Another interesting point to be observed in Figure 5 (left) is the dispersion of the values. For the PLA/PVA nanoparticles, the stiffness values are uniform and concentrated around the average value (0.79 N·m–1), while for PLA/PVA/atezolizumab nanoparticles, the size of the box is larger, showing variability in the sample stiffness (with an average value of 2.57 N·m–1). This may be associated with differences in the amount of encapsulated antibody in each particle.

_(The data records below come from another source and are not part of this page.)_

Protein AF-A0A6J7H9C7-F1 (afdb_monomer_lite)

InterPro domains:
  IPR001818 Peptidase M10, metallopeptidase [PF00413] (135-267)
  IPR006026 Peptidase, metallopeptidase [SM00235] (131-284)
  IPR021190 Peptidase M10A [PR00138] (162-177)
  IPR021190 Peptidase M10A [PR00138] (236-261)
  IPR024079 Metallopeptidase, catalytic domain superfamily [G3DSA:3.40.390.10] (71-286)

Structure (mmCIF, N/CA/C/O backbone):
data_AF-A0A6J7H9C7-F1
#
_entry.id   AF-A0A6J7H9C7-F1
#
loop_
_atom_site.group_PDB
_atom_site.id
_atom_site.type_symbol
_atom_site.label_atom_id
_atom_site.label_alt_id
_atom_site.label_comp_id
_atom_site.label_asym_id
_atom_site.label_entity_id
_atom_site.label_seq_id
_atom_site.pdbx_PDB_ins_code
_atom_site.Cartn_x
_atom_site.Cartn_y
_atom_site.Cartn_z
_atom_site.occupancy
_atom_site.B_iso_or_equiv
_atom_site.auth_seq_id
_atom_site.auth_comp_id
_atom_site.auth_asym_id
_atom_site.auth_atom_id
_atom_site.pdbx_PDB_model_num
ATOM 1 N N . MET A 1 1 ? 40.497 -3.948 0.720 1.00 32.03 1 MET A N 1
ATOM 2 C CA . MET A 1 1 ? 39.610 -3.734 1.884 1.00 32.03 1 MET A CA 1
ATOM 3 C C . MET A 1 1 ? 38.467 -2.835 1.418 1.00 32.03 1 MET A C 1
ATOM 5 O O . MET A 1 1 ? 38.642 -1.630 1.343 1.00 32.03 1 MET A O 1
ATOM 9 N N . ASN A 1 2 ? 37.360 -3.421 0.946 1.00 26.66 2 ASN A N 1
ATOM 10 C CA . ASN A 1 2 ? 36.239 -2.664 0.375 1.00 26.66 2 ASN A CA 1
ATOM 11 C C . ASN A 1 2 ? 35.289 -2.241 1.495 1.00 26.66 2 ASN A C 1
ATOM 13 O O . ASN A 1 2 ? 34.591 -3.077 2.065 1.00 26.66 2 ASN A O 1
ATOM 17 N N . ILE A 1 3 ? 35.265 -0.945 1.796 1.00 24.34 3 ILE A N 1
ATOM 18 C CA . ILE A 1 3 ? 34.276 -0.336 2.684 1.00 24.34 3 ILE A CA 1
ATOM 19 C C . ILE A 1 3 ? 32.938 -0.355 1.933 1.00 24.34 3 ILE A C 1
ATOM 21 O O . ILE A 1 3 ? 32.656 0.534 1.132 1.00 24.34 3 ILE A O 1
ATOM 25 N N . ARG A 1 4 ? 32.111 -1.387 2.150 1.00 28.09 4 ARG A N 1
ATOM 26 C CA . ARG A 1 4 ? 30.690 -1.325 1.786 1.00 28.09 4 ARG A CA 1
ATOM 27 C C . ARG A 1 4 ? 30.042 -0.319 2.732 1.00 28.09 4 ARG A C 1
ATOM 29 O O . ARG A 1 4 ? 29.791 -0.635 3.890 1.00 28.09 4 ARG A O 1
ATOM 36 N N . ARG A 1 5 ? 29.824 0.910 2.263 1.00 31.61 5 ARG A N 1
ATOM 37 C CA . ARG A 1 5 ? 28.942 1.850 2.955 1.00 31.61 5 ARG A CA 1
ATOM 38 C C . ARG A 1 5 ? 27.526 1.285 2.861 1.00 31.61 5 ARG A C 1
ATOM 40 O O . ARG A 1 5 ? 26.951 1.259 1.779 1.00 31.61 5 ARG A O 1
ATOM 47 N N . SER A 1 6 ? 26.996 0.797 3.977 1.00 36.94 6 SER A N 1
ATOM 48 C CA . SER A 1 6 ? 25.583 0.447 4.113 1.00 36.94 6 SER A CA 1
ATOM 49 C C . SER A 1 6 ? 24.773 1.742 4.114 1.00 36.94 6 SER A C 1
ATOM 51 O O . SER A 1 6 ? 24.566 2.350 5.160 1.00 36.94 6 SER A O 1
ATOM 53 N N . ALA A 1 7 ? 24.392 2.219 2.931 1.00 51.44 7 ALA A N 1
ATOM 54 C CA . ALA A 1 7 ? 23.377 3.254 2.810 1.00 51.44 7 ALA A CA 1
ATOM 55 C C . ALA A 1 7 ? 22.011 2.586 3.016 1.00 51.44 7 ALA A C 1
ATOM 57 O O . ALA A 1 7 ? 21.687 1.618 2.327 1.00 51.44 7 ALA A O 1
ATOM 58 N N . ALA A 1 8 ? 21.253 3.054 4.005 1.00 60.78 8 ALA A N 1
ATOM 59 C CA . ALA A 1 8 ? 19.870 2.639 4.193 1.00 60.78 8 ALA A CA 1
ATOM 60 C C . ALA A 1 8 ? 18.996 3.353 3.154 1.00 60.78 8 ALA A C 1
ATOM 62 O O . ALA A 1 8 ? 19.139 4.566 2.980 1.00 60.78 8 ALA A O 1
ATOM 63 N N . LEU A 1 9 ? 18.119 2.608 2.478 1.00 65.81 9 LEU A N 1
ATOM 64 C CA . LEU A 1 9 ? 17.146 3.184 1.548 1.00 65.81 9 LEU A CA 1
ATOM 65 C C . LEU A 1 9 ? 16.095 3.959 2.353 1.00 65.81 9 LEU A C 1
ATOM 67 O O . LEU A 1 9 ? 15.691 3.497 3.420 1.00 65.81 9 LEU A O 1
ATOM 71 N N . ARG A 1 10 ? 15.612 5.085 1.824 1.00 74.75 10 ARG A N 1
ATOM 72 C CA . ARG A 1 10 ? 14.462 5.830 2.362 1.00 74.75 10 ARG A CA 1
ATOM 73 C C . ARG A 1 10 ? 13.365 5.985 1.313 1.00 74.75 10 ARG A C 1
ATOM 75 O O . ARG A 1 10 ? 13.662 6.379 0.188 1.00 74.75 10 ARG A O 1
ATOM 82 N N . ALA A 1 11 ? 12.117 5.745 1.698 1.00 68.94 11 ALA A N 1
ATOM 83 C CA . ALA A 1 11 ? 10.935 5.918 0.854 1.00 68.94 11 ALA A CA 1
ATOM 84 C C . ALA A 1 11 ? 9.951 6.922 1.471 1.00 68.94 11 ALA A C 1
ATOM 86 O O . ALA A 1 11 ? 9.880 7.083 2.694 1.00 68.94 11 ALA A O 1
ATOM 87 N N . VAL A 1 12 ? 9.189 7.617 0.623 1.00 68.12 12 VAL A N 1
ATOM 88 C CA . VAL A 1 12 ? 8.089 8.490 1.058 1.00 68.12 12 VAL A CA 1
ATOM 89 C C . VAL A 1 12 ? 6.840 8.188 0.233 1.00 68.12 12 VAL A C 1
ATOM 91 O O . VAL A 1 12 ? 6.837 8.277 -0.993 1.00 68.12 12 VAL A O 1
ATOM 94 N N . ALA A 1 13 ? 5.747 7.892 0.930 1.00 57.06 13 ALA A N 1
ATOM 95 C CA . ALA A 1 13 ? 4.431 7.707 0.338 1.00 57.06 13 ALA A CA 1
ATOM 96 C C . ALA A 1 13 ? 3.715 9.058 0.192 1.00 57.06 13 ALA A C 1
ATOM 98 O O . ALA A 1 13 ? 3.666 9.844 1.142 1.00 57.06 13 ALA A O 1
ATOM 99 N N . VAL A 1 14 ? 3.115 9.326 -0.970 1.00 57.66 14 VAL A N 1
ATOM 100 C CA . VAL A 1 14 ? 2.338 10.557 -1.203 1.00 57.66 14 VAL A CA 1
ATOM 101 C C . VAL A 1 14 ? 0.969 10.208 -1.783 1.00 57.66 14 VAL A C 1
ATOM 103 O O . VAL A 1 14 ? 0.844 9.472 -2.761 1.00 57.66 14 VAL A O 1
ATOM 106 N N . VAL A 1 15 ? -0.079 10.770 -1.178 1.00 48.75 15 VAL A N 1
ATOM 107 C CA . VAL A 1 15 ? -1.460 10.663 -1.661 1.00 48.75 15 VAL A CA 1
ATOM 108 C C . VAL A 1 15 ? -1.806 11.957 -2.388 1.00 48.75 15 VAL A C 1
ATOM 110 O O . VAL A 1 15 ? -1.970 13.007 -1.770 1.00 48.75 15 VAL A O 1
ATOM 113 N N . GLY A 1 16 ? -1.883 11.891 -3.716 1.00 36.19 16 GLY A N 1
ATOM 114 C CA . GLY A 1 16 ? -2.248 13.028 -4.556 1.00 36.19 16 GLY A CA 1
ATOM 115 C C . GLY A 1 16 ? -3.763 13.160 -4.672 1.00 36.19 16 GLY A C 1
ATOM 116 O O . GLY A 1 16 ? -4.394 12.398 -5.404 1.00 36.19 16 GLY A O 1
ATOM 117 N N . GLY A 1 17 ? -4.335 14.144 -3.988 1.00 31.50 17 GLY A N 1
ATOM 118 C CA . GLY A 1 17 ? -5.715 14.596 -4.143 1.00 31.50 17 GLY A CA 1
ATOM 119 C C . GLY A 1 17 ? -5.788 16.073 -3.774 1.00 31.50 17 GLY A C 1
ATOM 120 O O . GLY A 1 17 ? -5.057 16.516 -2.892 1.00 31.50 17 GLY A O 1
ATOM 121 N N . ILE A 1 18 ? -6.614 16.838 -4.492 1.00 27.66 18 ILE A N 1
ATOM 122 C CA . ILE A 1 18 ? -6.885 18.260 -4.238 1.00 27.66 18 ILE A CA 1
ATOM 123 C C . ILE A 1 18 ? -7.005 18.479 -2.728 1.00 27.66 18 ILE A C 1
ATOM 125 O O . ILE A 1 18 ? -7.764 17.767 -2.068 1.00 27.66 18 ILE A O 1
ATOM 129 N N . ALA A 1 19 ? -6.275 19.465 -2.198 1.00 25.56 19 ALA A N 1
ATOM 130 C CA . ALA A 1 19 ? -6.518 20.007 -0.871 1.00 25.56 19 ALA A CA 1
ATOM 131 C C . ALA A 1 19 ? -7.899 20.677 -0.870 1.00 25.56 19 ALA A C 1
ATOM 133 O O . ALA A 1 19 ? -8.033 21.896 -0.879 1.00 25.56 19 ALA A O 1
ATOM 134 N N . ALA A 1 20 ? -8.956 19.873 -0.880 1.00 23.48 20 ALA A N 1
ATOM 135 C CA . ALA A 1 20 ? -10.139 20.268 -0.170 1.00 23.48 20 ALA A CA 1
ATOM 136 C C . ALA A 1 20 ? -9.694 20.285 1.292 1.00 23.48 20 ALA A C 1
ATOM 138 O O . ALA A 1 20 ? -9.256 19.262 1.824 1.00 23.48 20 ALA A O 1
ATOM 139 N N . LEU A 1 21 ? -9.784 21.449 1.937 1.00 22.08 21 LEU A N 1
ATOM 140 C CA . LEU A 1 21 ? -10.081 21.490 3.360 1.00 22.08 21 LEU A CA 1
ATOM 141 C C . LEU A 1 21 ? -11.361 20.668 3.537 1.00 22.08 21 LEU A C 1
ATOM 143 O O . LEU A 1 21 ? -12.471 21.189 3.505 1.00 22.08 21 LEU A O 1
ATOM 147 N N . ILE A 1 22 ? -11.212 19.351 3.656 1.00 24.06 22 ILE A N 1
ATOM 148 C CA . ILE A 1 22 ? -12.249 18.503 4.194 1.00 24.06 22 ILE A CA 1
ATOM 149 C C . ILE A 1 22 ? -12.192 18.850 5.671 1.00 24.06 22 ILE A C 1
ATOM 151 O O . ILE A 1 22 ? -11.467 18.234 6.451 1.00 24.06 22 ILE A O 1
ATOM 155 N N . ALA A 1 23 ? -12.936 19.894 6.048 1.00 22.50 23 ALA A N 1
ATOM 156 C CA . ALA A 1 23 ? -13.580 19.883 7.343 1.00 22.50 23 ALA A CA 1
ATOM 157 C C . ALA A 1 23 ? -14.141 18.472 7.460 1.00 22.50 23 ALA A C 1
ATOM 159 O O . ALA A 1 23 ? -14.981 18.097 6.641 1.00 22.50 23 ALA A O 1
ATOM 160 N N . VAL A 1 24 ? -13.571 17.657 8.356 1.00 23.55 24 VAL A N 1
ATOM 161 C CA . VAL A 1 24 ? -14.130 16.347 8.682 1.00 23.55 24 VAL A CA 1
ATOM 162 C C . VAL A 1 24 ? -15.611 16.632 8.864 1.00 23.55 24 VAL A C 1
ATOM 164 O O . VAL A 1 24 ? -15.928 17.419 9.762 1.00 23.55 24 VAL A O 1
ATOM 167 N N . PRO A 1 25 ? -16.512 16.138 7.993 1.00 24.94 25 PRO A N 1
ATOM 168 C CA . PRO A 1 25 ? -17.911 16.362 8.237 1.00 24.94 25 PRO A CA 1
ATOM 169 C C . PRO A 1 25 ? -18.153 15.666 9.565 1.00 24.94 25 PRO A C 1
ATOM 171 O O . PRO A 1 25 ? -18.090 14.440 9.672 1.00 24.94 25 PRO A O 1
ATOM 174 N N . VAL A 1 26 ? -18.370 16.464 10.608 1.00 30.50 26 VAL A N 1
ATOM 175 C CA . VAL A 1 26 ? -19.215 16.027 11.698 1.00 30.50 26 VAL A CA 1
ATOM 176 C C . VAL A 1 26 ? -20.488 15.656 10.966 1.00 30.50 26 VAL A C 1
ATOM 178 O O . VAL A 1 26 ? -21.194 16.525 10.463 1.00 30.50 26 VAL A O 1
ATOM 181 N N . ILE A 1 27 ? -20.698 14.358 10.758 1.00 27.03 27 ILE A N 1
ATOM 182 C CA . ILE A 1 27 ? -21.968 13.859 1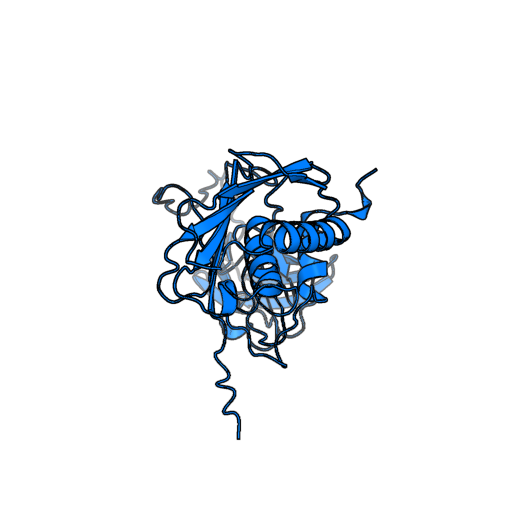0.263 1.00 27.03 27 ILE A CA 1
ATOM 183 C C . ILE A 1 27 ? -22.928 14.158 11.404 1.00 27.03 27 ILE A C 1
ATOM 185 O O . ILE A 1 27 ? -23.116 13.359 12.322 1.00 27.03 27 ILE A O 1
ATOM 189 N N . THR A 1 28 ? -23.487 15.361 11.397 1.00 31.41 28 THR A N 1
ATOM 190 C CA . THR A 1 28 ? -24.676 15.678 12.155 1.00 31.41 28 THR A CA 1
ATOM 191 C C . THR A 1 28 ? -25.779 14.926 11.434 1.00 31.41 28 THR A C 1
ATOM 193 O O . THR A 1 28 ? -26.414 15.436 10.518 1.00 31.41 28 THR A O 1
ATOM 196 N N . GLN A 1 29 ? -25.964 13.656 11.806 1.00 32.00 29 GLN A N 1
ATOM 197 C CA . GLN A 1 29 ? -27.262 13.027 11.628 1.00 32.00 29 GLN A CA 1
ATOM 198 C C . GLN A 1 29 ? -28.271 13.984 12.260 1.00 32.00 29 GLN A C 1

To confirm the nanomechanical changes on the surface of the nanoparticles after the inclusion of the atezolizumab antibody, from the force curves, values of nonspecific surface adhesion were also evaluated. The adhesion force is measured through the deflection of the cantilever, and the pullout force is defined as the maximum attraction force during the retraction of the AFM tip exiting from the sample surface. In the general case, the adhesion force is a combination of the electrostatic force, van der Waals force, capillary force, and forces due to chemical bonds. In our case, unspecific interaction, the differences in the adhesion maps are composed mainly of electrostatic forces since these are of greater intensity and both samples are in the same environmental conditions; therefore, there are no significant differences in the meniscus adhesion. The graph shown in Figure 5 (right) presents the adhesion force values for each sample. It is possible to observe that the average adhesion value of the samples is changed after atezolizumab antibody surface functionalization (6.56 and 5.63 nN for loaded and unloaded nanoparticles, respectively). This result is related to the presence of antibodies on the outside of the particle.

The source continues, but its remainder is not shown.